* REQUIREMENT
In this material, which lines include the string "backbone"? Show them.

* PROVIDED DATA
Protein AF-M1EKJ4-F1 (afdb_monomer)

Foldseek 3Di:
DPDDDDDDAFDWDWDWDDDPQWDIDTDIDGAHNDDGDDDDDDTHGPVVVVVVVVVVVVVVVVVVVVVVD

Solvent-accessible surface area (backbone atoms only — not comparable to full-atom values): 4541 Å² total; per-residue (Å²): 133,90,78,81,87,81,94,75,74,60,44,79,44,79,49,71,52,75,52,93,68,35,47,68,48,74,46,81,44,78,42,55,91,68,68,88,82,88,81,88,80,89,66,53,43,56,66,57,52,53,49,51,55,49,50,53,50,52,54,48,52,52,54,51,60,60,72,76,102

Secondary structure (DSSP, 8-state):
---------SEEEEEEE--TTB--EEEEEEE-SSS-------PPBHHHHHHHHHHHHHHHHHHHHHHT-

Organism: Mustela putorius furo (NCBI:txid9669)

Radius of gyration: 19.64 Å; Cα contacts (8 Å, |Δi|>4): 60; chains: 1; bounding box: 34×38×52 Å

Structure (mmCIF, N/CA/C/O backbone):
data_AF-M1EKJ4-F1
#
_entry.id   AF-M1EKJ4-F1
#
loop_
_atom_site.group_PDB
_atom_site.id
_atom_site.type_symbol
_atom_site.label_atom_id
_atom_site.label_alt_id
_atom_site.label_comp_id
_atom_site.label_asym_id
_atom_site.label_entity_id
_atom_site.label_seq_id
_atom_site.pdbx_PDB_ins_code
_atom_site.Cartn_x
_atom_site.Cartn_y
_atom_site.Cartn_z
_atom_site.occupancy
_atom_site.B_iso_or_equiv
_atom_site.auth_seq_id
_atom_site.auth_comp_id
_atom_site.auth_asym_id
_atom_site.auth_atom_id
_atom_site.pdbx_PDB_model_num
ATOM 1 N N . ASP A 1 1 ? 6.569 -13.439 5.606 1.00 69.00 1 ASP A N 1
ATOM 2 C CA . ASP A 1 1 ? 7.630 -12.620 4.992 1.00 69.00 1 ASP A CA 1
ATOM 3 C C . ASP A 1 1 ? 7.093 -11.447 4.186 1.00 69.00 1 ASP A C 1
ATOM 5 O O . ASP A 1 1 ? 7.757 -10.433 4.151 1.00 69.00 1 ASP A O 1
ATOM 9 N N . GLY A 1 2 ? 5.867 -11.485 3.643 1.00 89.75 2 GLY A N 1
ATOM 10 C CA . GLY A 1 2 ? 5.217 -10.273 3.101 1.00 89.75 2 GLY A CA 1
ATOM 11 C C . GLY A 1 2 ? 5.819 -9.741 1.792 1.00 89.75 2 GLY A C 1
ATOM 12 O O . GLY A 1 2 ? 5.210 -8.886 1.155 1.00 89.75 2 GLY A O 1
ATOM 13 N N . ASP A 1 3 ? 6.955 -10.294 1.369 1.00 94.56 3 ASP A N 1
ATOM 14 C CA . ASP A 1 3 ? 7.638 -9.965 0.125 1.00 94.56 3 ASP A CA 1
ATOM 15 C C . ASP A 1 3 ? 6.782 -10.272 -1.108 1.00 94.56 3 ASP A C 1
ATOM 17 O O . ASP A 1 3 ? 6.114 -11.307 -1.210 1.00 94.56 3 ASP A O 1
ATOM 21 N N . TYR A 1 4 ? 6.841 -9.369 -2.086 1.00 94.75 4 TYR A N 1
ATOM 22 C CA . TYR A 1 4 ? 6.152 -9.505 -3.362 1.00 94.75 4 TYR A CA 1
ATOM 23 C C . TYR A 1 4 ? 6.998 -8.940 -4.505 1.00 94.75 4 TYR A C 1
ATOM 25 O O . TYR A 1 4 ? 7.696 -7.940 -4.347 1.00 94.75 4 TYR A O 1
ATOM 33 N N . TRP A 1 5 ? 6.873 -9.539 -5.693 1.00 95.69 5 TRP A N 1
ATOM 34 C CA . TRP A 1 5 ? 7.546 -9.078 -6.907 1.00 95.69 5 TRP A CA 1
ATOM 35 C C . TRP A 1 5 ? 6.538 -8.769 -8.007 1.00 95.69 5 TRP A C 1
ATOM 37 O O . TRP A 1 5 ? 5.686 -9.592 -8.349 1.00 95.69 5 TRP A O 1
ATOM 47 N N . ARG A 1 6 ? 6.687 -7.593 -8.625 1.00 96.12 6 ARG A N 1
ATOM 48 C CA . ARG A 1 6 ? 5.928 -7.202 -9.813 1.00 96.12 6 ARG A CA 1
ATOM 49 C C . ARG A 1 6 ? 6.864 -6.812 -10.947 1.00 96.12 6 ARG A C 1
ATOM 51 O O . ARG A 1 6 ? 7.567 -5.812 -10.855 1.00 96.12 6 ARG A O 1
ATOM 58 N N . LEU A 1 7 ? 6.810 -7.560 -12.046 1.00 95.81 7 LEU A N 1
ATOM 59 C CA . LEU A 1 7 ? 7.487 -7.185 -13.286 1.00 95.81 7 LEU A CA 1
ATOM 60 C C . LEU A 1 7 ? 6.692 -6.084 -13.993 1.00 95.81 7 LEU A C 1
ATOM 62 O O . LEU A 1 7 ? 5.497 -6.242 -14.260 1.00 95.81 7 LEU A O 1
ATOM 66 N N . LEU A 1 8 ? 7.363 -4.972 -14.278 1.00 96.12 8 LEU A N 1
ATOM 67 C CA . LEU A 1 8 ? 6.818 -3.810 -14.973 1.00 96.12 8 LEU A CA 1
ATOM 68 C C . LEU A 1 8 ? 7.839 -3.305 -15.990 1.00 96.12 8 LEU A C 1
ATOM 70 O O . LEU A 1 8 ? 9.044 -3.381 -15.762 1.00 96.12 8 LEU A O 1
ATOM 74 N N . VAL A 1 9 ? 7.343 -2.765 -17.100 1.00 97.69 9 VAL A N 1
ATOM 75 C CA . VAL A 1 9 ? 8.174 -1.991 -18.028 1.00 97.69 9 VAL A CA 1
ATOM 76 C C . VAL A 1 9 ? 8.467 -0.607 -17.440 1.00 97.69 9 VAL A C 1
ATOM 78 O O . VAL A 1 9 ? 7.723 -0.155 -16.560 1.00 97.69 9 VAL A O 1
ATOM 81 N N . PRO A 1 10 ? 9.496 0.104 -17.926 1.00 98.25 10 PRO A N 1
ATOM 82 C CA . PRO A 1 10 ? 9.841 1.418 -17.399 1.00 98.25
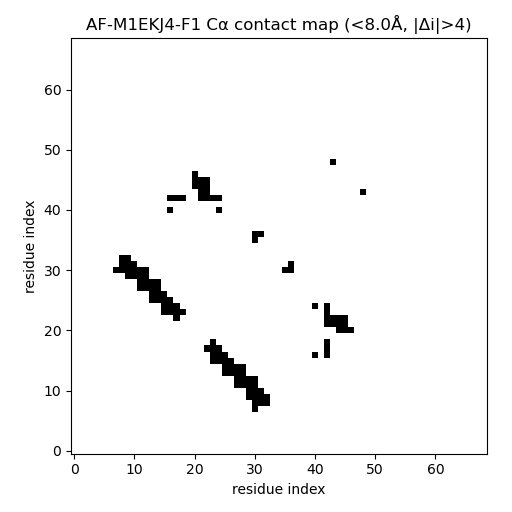 10 PRO A CA 1
ATOM 83 C C . PRO A 1 10 ? 8.698 2.412 -17.556 1.00 98.25 10 PRO A C 1
ATOM 85 O O . PRO A 1 10 ? 8.057 2.480 -18.604 1.00 98.25 10 PRO A O 1
ATOM 88 N N . GLY A 1 11 ? 8.428 3.177 -16.505 1.00 98.06 11 GLY A N 1
ATOM 89 C CA . GLY A 1 11 ? 7.289 4.083 -16.468 1.00 98.06 11 GLY A CA 1
ATOM 90 C C . GLY A 1 11 ? 6.918 4.526 -15.060 1.00 98.06 11 GLY A C 1
ATOM 91 O O . GLY A 1 11 ? 7.530 4.
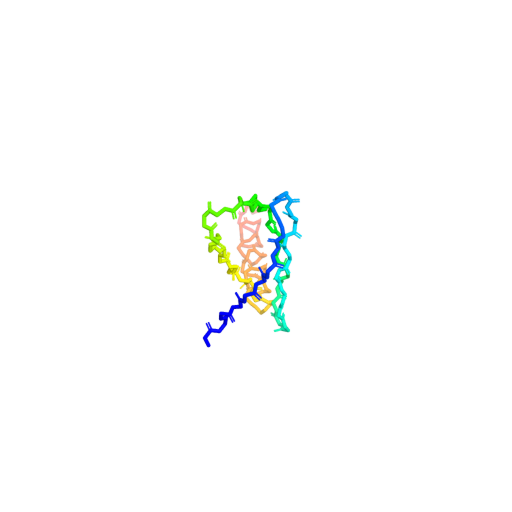121 -14.075 1.00 98.06 11 GLY A O 1
ATOM 92 N N . ASN A 1 12 ? 5.894 5.371 -14.969 1.00 98.19 12 ASN A N 1
ATOM 93 C CA . ASN A 1 12 ? 5.377 5.879 -13.703 1.00 98.19 12 ASN A CA 1
ATOM 94 C C . ASN A 1 12 ? 4.073 5.168 -13.348 1.00 98.19 12 ASN A C 1
ATOM 96 O O . ASN A 1 12 ? 3.108 5.220 -14.111 1.00 98.19 12 ASN A O 1
ATOM 100 N N . TYR A 1 13 ? 4.029 4.556 -12.169 1.00 98.19 13 TYR A N 1
ATOM 101 C CA . TYR A 1 13 ? 2.905 3.748 -11.709 1.00 98.19 13 TYR A CA 1
ATOM 102 C C . TYR A 1 13 ? 2.343 4.271 -10.394 1.00 98.19 13 TYR A C 1
ATOM 104 O O . TYR A 1 13 ? 3.048 4.872 -9.585 1.00 98.19 13 TYR A O 1
ATOM 112 N N . LYS A 1 14 ? 1.055 4.008 -10.170 1.00 98.25 14 LYS A N 1
ATOM 113 C CA . LYS A 1 14 ? 0.421 4.096 -8.853 1.00 98.25 14 LYS A CA 1
ATOM 114 C C . LYS A 1 14 ? 0.230 2.670 -8.355 1.00 98.25 14 LYS A C 1
ATOM 116 O O . LYS A 1 14 ? -0.598 1.947 -8.899 1.00 98.25 14 LYS A O 1
ATOM 121 N N . LEU A 1 15 ? 1.035 2.262 -7.384 1.00 97.50 15 LEU A N 1
ATOM 122 C CA . LEU A 1 15 ? 0.971 0.934 -6.788 1.00 97.50 15 LEU A CA 1
ATOM 123 C C . LEU A 1 15 ? 0.142 1.004 -5.514 1.00 97.50 15 LEU A C 1
ATOM 125 O O . LEU A 1 15 ? 0.422 1.847 -4.664 1.00 97.50 15 LEU A O 1
ATOM 129 N N . THR A 1 16 ? -0.845 0.123 -5.392 1.00 97.81 16 THR A N 1
ATOM 130 C CA . THR A 1 16 ? -1.695 0.009 -4.206 1.00 97.81 16 THR A CA 1
ATOM 131 C C . THR A 1 16 ? -1.452 -1.339 -3.541 1.00 97.81 16 THR A C 1
ATOM 133 O O . THR A 1 16 ? -1.638 -2.373 -4.180 1.00 97.81 16 THR A O 1
ATOM 136 N N . ALA A 1 17 ? -1.050 -1.324 -2.271 1.00 97.69 17 ALA A N 1
ATOM 137 C CA . ALA A 1 17 ? -0.960 -2.512 -1.431 1.00 97.69 17 ALA A CA 1
ATOM 138 C C . ALA A 1 17 ? -2.162 -2.563 -0.482 1.00 97.69 17 ALA A C 1
ATOM 140 O O . ALA A 1 17 ? -2.556 -1.542 0.084 1.00 97.69 17 ALA A O 1
ATOM 141 N N . SER A 1 18 ? -2.749 -3.747 -0.320 1.00 96.44 18 SER A N 1
ATOM 142 C CA . SER A 1 18 ? -3.912 -3.976 0.538 1.00 96.44 18 SER A CA 1
ATOM 143 C C . SER A 1 18 ? -3.855 -5.366 1.156 1.00 96.44 18 SER A C 1
ATOM 145 O O . SER A 1 18 ? -3.503 -6.325 0.469 1.00 96.44 18 SER A O 1
ATOM 147 N N . ALA A 1 19 ? -4.286 -5.479 2.408 1.00 95.81 19 ALA A N 1
ATOM 148 C CA . ALA A 1 19 ? -4.440 -6.746 3.108 1.00 95.81 19 ALA A CA 1
ATOM 149 C C . ALA A 1 19 ? -5.730 -6.732 3.95
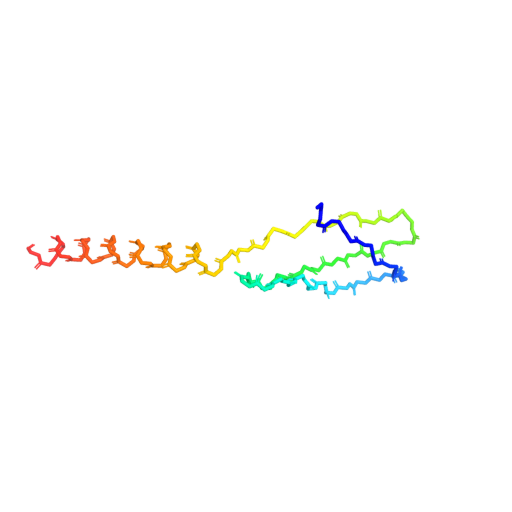1 1.00 95.81 19 ALA A C 1
ATOM 151 O O . ALA A 1 19 ? -6.154 -5.661 4.393 1.00 95.81 19 ALA A O 1
ATOM 152 N N . PRO A 1 20 ? -6.372 -7.890 4.195 1.00 96.44 20 PRO A N 1
ATOM 153 C CA . PRO A 1 20 ? -7.526 -7.966 5.089 1.00 96.44 20 PRO A CA 1
ATOM 154 C C . PRO A 1 20 ? -7.191 -7.429 6.485 1.00 96.44 20 PRO A C 1
ATOM 156 O O . PRO A 1 20 ? -6.188 -7.824 7.068 1.00 96.44 20 PRO A O 1
ATOM 159 N N . GLY A 1 21 ? -8.037 -6.550 7.028 1.00 96.25 21 GLY A N 1
ATOM 160 C CA . GLY A 1 21 ? -7.813 -5.945 8.348 1.00 96.25 21 GLY A CA 1
ATOM 161 C C . GLY A 1 21 ? -6.953 -4.674 8.345 1.00 96.25 21 GLY A C 1
ATOM 162 O O . GLY A 1 21 ? -6.783 -4.070 9.402 1.00 96.25 21 GLY A O 1
ATOM 163 N N . TYR A 1 22 ? -6.461 -4.246 7.180 1.00 97.00 22 TYR A N 1
ATOM 164 C CA . TYR A 1 22 ? -5.595 -3.081 7.032 1.00 97.00 22 TYR A CA 1
ATOM 165 C C . TYR A 1 22 ? -6.119 -2.092 5.991 1.00 97.00 22 TYR A C 1
ATOM 167 O O . TYR A 1 22 ? -6.821 -2.449 5.040 1.00 97.00 22 TYR A O 1
ATOM 175 N N . LEU A 1 23 ? -5.716 -0.837 6.145 1.00 95.62 23 LEU A N 1
ATOM 176 C CA . LEU A 1 23 ? -5.967 0.230 5.189 1.00 95.62 23 LEU A CA 1
ATOM 177 C C . LEU A 1 23 ? -5.064 0.077 3.970 1.00 95.62 23 LEU A C 1
ATOM 179 O O . LEU A 1 23 ? -3.861 -0.151 4.086 1.00 95.62 23 LEU A O 1
ATOM 183 N N . ALA A 1 24 ? -5.653 0.225 2.786 1.00 97.38 24 ALA A N 1
ATOM 184 C CA . ALA A 1 24 ? -4.899 0.184 1.546 1.00 97.38 24 ALA A CA 1
ATOM 185 C C . ALA A 1 24 ? -4.070 1.462 1.372 1.00 97.38 24 ALA A C 1
ATOM 187 O O . ALA A 1 24 ? -4.579 2.573 1.530 1.00 97.38 24 ALA A O 1
ATOM 188 N N . ILE A 1 25 ? -2.810 1.309 0.969 1.00 97.50 25 ILE A N 1
ATOM 189 C CA . ILE A 1 25 ? -1.893 2.429 0.739 1.00 97.50 25 ILE A CA 1
ATOM 190 C C . ILE A 1 25 ? -1.495 2.463 -0.723 1.00 97.50 25 ILE A C 1
ATOM 192 O O . ILE A 1 25 ? -1.147 1.439 -1.307 1.00 97.50 25 ILE A O 1
ATOM 196 N N . THR A 1 26 ? -1.512 3.662 -1.308 1.00 98.19 26 THR A N 1
ATOM 197 C CA . THR A 1 26 ? -1.086 3.889 -2.690 1.00 98.19 26 THR A CA 1
ATOM 198 C C . THR A 1 26 ? 0.166 4.755 -2.743 1.00 98.19 26 THR A C 1
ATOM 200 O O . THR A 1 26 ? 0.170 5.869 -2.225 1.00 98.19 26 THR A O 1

* ANSWER TO THIS EXERCISE
Solvent-accessible surface area (backbone atoms only — not comparable to full-atom values): 4541 Å² total; per-residue (Å²): 133,90,78,81,87,81,94,75,74,60,44,79,44,79,49,71,52,75,52,93,68,35,47,68,48,74,46,81,44,78,42,55,91,68,68,88,82,88,81,88,80,89,66,53,43,56,66,57,52,53,49,51,55,49,50,53,50,52,54,48,52,52,54,51,60,60,72,76,102
Structure (mmCIF, N/CA/C/O backbone):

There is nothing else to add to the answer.